### EXERCISE
Quote exactly and only this range of lines in the data below: the line that holds "ATOM 10 C CA" to the line that holds "ATOM 19 O O", both included.

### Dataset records

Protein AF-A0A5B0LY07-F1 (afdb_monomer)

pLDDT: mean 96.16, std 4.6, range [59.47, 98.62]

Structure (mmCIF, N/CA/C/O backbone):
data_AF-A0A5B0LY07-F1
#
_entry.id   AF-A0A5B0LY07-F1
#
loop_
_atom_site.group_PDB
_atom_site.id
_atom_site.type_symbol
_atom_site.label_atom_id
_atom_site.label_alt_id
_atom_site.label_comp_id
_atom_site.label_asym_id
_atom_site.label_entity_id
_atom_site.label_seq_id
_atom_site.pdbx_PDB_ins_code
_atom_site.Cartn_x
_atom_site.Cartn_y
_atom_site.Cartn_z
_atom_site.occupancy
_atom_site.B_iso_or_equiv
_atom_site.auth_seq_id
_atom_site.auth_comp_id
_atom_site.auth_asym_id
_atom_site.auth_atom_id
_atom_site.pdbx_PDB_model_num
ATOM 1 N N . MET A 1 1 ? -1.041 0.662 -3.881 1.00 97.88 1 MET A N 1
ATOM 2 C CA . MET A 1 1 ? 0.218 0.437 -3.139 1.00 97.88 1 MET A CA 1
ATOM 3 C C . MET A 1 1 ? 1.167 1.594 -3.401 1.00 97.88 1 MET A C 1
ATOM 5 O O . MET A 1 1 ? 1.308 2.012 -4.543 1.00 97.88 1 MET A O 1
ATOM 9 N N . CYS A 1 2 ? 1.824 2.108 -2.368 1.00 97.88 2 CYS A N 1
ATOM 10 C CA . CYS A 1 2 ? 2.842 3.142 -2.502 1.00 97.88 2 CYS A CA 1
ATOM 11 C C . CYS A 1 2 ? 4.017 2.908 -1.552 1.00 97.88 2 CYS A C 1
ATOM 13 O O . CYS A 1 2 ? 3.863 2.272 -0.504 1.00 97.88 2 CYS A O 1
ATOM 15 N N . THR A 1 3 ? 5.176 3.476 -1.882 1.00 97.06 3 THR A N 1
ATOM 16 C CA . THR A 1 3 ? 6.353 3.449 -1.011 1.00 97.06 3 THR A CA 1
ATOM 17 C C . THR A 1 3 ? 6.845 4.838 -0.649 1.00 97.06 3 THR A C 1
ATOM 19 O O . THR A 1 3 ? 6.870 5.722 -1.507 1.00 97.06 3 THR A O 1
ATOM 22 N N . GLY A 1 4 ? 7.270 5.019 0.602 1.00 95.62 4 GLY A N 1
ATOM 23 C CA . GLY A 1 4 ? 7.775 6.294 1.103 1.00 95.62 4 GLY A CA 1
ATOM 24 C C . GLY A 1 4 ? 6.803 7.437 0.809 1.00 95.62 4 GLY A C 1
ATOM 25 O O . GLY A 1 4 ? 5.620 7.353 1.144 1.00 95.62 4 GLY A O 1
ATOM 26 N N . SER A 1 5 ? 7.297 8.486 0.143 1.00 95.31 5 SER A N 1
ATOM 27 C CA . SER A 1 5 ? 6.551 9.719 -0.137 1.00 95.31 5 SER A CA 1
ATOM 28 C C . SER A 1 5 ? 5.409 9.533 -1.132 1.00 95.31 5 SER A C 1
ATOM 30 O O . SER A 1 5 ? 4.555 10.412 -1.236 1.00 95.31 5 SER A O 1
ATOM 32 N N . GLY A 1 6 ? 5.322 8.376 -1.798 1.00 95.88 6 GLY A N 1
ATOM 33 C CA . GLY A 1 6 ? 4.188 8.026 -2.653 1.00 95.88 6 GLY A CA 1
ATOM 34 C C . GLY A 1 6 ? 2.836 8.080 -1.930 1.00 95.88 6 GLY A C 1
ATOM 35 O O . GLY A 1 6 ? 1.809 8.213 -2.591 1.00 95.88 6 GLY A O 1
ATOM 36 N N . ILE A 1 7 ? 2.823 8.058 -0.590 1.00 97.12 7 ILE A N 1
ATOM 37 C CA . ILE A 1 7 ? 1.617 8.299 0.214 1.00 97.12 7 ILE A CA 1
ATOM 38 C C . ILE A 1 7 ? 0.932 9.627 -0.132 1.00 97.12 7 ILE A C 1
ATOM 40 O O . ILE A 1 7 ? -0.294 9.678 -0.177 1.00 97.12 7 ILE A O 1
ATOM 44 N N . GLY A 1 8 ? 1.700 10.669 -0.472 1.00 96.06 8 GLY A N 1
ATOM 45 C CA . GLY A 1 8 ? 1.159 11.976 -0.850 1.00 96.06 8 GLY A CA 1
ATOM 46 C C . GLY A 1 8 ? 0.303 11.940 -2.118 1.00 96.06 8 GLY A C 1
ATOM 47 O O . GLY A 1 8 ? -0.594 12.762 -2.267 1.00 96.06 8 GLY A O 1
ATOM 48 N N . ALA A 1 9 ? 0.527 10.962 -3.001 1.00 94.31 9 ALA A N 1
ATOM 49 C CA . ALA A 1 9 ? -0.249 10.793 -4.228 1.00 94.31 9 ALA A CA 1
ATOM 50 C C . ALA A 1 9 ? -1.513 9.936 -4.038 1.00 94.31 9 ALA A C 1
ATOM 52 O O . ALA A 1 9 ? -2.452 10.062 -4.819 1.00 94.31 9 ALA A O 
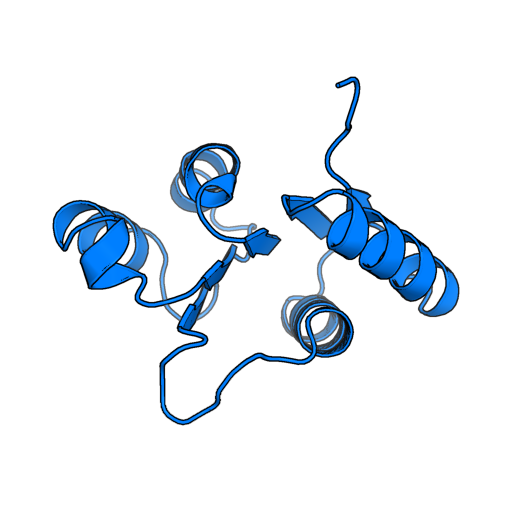1
ATOM 53 N N . VAL A 1 10 ? -1.547 9.047 -3.036 1.00 96.31 10 VAL A N 1
ATOM 54 C CA . VAL A 1 10 ? -2.607 8.021 -2.915 1.00 96.31 10 VAL A CA 1
ATOM 55 C C . VAL A 1 10 ? -3.508 8.178 -1.690 1.00 96.31 10 VAL A C 1
ATOM 57 O O . VAL A 1 10 ? -4.607 7.619 -1.673 1.00 96.31 10 VAL A O 1
ATOM 60 N N . ALA A 1 11 ? -3.067 8.913 -0.663 1.00 96.38 11 ALA A N 1
ATOM 61 C CA . ALA A 1 11 ? -3.775 9.011 0.611 1.00 96.38 11 ALA A CA 1
ATOM 62 C C . ALA A 1 11 ? -5.182 9.597 0.459 1.00 96.38 11 ALA A C 1
ATOM 64 O O . ALA A 1 11 ? -6.137 9.014 0.966 1.00 96.38 11 ALA A O 1
ATOM 65 N N . SER A 1 12 ? -5.328 10.710 -0.267 1.00 96.88 12 SER A N 1
ATOM 66 C CA . SER A 1 12 ? -6.619 11.387 -0.449 1.00 96.88 12 SER A CA 1
ATOM 67 C C . SER A 1 12 ? -7.659 10.470 -1.093 1.00 96.88 12 SER A C 1
ATOM 69 O O . SER A 1 12 ? -8.760 10.344 -0.563 1.00 96.88 12 SER A O 1
ATOM 71 N N . THR A 1 13 ? -7.294 9.758 -2.162 1.00 97.00 13 THR A N 1
ATOM 72 C CA . THR A 1 13 ? -8.174 8.795 -2.837 1.00 97.00 13 THR A CA 1
ATOM 73 C C . THR A 1 13 ? -8.619 7.687 -1.891 1.00 97.00 13 THR A C 1
ATOM 75 O O . THR A 1 13 ? -9.813 7.400 -1.819 1.00 97.00 13 THR A O 1
ATOM 78 N N . CYS A 1 14 ? -7.689 7.101 -1.128 1.00 97.88 14 CYS A N 1
ATOM 79 C CA . CYS A 1 14 ? -8.012 6.028 -0.185 1.00 97.88 14 CYS A CA 1
ATOM 80 C C . CYS A 1 14 ? -8.851 6.529 1.001 1.00 97.88 14 CYS A C 1
ATOM 82 O O . CYS A 1 14 ? -9.674 5.783 1.523 1.00 97.88 14 CYS A O 1
ATOM 84 N N . ILE A 1 15 ? -8.671 7.775 1.440 1.00 98.06 15 ILE A N 1
ATOM 85 C CA . ILE A 1 15 ? -9.489 8.387 2.497 1.00 98.06 15 ILE A CA 1
ATOM 86 C C . ILE A 1 15 ? -10.912 8.656 1.996 1.00 98.06 15 ILE A C 1
ATOM 88 O O . ILE A 1 15 ? -11.868 8.393 2.717 1.00 98.06 15 ILE A O 1
ATOM 92 N N . GLN A 1 16 ? -11.056 9.172 0.775 1.00 98.00 16 GLN A N 1
ATOM 93 C CA . GLN A 1 16 ? -12.340 9.619 0.226 1.00 98.00 16 GLN A CA 1
ATOM 94 C C . GLN A 1 16 ? -13.189 8.487 -0.365 1.00 98.00 16 GLN A C 1
ATOM 96 O O . GLN A 1 16 ? -14.383 8.679 -0.567 1.00 98.00 16 GLN A O 1
ATOM 101 N N . ASN A 1 17 ? -12.596 7.323 -0.653 1.00 96.88 17 ASN A N 1
ATOM 102 C CA . ASN A 1 17 ? -13.280 6.214 -1.314 1.00 96.88 17 ASN A CA 1
ATOM 103 C C . ASN A 1 17 ? -13.060 4.896 -0.563 1.00 96.88 17 ASN A C 1
ATOM 105 O O . ASN A 1 17 ? -11.931 4.426 -0.411 1.00 96.88 17 ASN A O 1
ATOM 109 N N . GLU A 1 18 ? -14.154 4.264 -0.142 1.00 96.56 18 GLU A N 1
ATOM 110 C CA . GLU A 1 18 ? -14.126 3.040 0.672 1.00 96.56 18 GLU A CA 1
ATOM 111 C C . GLU A 1 18 ? -13.752 1.782 -0.123 1.00 96.56 18 GLU A C 1
ATOM 113 O O . GLU A 1 18 ? -13.220 0.834 0.447 1.00 96.56 18 GLU A O 1
ATOM 118 N N . ASN A 1 19 ? -13.927 1.803 -1.448 1.00 97.19 19 ASN A N 1
ATOM 119 C CA . ASN A 1 19 ? -13.616 0.674 -2.337 1.00 97.19 19 ASN A CA 1
ATOM 120 C C . ASN A 1 19 ? -12.107 0.490 -2.599 1.00 97.19 19 ASN A C 1
ATOM 122 O O . ASN A 1 19 ? -11.703 -0.406 -3.340 1.00 97.19 19 ASN A O 1
ATOM 126 N N . TRP A 1 20 ? -11.259 1.337 -2.007 1.00 98.06 20 TRP A N 1
ATOM 127 C CA . TRP A 1 20 ? -9.809 1.294 -2.174 1.00 98.06 20 TRP A CA 1
ATOM 128 C C . TRP A 1 20 ? -9.114 0.667 -0.967 1.00 98.06 20 TRP A C 1
ATOM 130 O O . TRP A 1 20 ? -9.352 1.062 0.179 1.00 98.06 20 TRP A O 1
ATOM 140 N N . PHE A 1 21 ? -8.173 -0.235 -1.255 1.00 98.62 21 PHE A N 1
ATOM 141 C CA . PHE A 1 21 ? -7.239 -0.786 -0.279 1.00 98.62 21 PHE A CA 1
ATOM 142 C C . PHE A 1 21 ? -5.895 -0.045 -0.337 1.00 98.62 21 PHE A C 1
ATOM 144 O O . PHE A 1 21 ? -5.235 0.010 -1.382 1.00 98.62 21 PHE A O 1
ATOM 151 N N . LEU A 1 22 ? -5.444 0.493 0.798 1.00 98.62 22 LEU A N 1
ATOM 152 C CA . LEU A 1 22 ? -4.141 1.149 0.912 1.00 98.62 22 LEU A CA 1
ATOM 153 C C . LEU A 1 22 ? -3.062 0.148 1.335 1.00 98.62 22 LEU A C 1
ATOM 155 O O . LEU A 1 22 ? -3.168 -0.473 2.382 1.00 98.62 22 LEU A O 1
ATOM 159 N N . ILE A 1 23 ? -1.964 0.076 0.583 1.00 98.62 23 ILE A N 
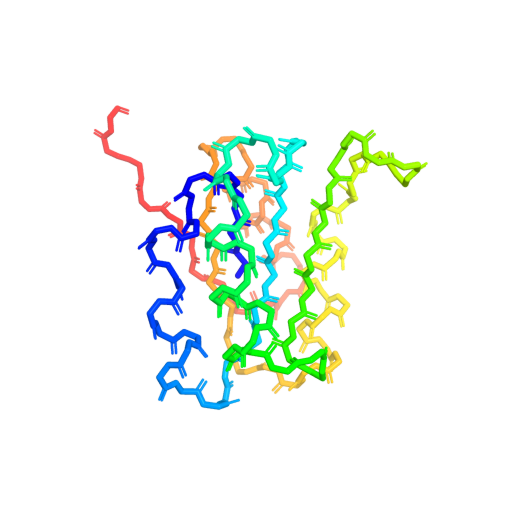1
ATOM 160 C CA . ILE A 1 23 ? -0.715 -0.533 1.061 1.00 98.62 23 ILE A C
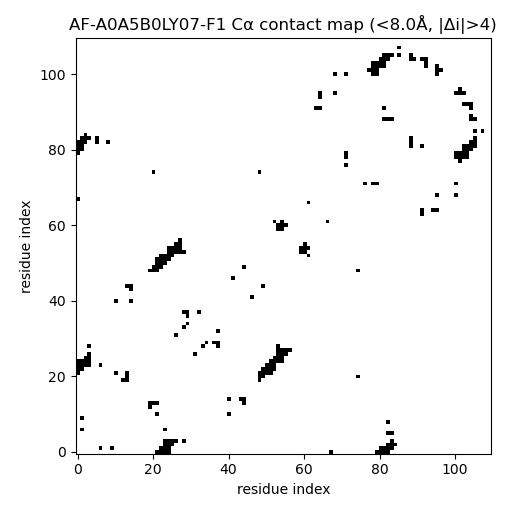A 1
ATOM 161 C C . ILE A 1 23 ? 0.357 0.548 1.064 1.00 98.62 23 ILE A C 1
ATOM 163 O O . ILE A 1 23 ? 0.663 1.079 -0.008 1.00 98.62 23 ILE A O 1
ATOM 167 N N . TRP A 1 24 ? 0.923 0.856 2.228 1.00 98.50 24 TRP A N 1
ATOM 168 C CA . TRP A 1 24 ? 1.985 1.845 2.385 1.00 98.50 24 TRP A CA 1
ATOM 169 C C . TRP A 1 24 ? 3.224 1.220 3.018 1.00 98.50 24 TRP A C 1
ATOM 171 O O . TRP A 1 24 ? 3.169 0.708 4.130 1.00 98.50 24 TRP A O 1
ATOM 181 N N . ILE A 1 25 ? 4.342 1.256 2.295 1.00 98.19 25 ILE A N 1
ATOM 182 C CA . ILE A 1 25 ? 5.606 0.640 2.711 1.00 98.19 25 ILE A CA 1
ATOM 183 C C . ILE A 1 25 ? 6.669 1.729 2.859 1.00 98.19 25 ILE A C 1
ATOM 185 O O . ILE A 1 25 ? 6.858 2.540 1.954 1.00 98.19 25 ILE A O 1
ATOM 189 N N . GLY A 1 26 ? 7.432 1.744 3.945 1.00 97.31 26 GLY A N 1
ATOM 190 C CA . GLY A 1 26 ? 8.567 2.662 4.065 1.00 97.31 26 GLY A CA 1
ATOM 191 C C . GLY A 1 26 ? 9.435 2.392 5.288 1.00 97.31 26 GLY A C 1
ATOM 192 O O . GLY A 1 26 ? 9.082 1.563 6.118 1.00 97.31 26 GLY A O 1
ATOM 193 N N . PRO A 1 27 ? 10.622 3.004 5.387 1.00 96.69 27 PRO A N 1
ATOM 194 C CA . PRO A 1 27 ? 11.473 2.884 6.567 1.00 96.69 27 PRO A CA 1
ATOM 195 C C . PRO A 1 27 ? 11.098 3.924 7.626 1.00 96.69 27 PRO A C 1
ATOM 197 O O . PRO A 1 27 ? 11.037 5.104 7.294 1.00 96.69 27 PRO A O 1
ATOM 200 N N . ASN A 1 28 ? 10.947 3.515 8.890 1.00 95.56 28 ASN A N 1
ATOM 201 C CA . ASN A 1 28 ? 10.704 4.423 10.020 1.00 95.56 28 ASN A CA 1
ATOM 202 C C . ASN A 1 28 ? 9.563 5.415 9.723 1.00 95.56 28 ASN A C 1
ATOM 204 O O . ASN A 1 28 ? 9.778 6.630 9.744 1.00 95.56 28 ASN A O 1
ATOM 208 N N . LEU A 1 29 ? 8.382 4.910 9.363 1.00 95.69 29 LEU A N 1
ATOM 209 C CA . LEU A 1 29 ? 7.304 5.721 8.784 1.00 95.69 29 LEU A CA 1
ATOM 210 C C . LEU A 1 29 ? 6.871 6.858 9.714 1.00 95.69 29 LEU A C 1
ATOM 212 O O . LEU A 1 29 ? 6.846 8.009 9.291 1.00 95.69 29 LEU A O 1
ATOM 216 N N . GLU A 1 30 ? 6.612 6.560 10.984 1.00 95.75 30 GLU A N 1
ATOM 217 C CA . GLU A 1 30 ? 6.190 7.565 11.965 1.00 95.75 30 GLU A CA 1
ATOM 218 C C . GLU A 1 30 ? 7.261 8.638 12.196 1.00 95.75 30 GLU A C 1
ATOM 220 O O . GLU A 1 30 ? 6.961 9.826 12.146 1.00 95.75 30 GLU A O 1
ATOM 225 N N . ASN A 1 31 ? 8.534 8.248 12.323 1.00 97.00 31 ASN A N 1
ATOM 226 C CA . ASN A 1 31 ? 9.634 9.210 12.468 1.00 97.00 31 ASN A CA 1
ATOM 227 C C . ASN A 1 31 ? 9.843 10.070 11.210 1.00 97.00 31 ASN A C 1
ATOM 229 O O . ASN A 1 31 ? 10.351 11.183 11.304 1.00 97.00 31 ASN A O 1
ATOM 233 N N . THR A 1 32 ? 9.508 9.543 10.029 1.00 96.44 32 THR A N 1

### SOLVED EXERCISE
ATOM 10 C CA . CYS A 1 2 ? 2.842 3.142 -2.502 1.00 97.88 2 CYS A CA 1
ATOM 11 C C . CYS A 1 2 ? 4.017 2.908 -1.552 1.00 97.88 2 CYS A C 1
ATOM 13 O O . CYS A 1 2 ? 3.863 2.272 -0.504 1.00 97.88 2 CYS A O 1
ATOM 15 N N . THR A 1 3 ? 5.176 3.476 -1.882 1.00 97.06 3 THR A N 1
ATOM 16 C CA . THR A 1 3 ? 6.353 3.449 -1.011 1.00 97.06 3 THR A CA 1
ATOM 17 C C . THR A 1 3 ? 6.845 4.838 -0.649 1.00 97.06 3 THR A C 1
ATOM 19 O O . THR A 1 3 ? 6.870 5.722 -1.507 1.00 97.06 3 THR A O 1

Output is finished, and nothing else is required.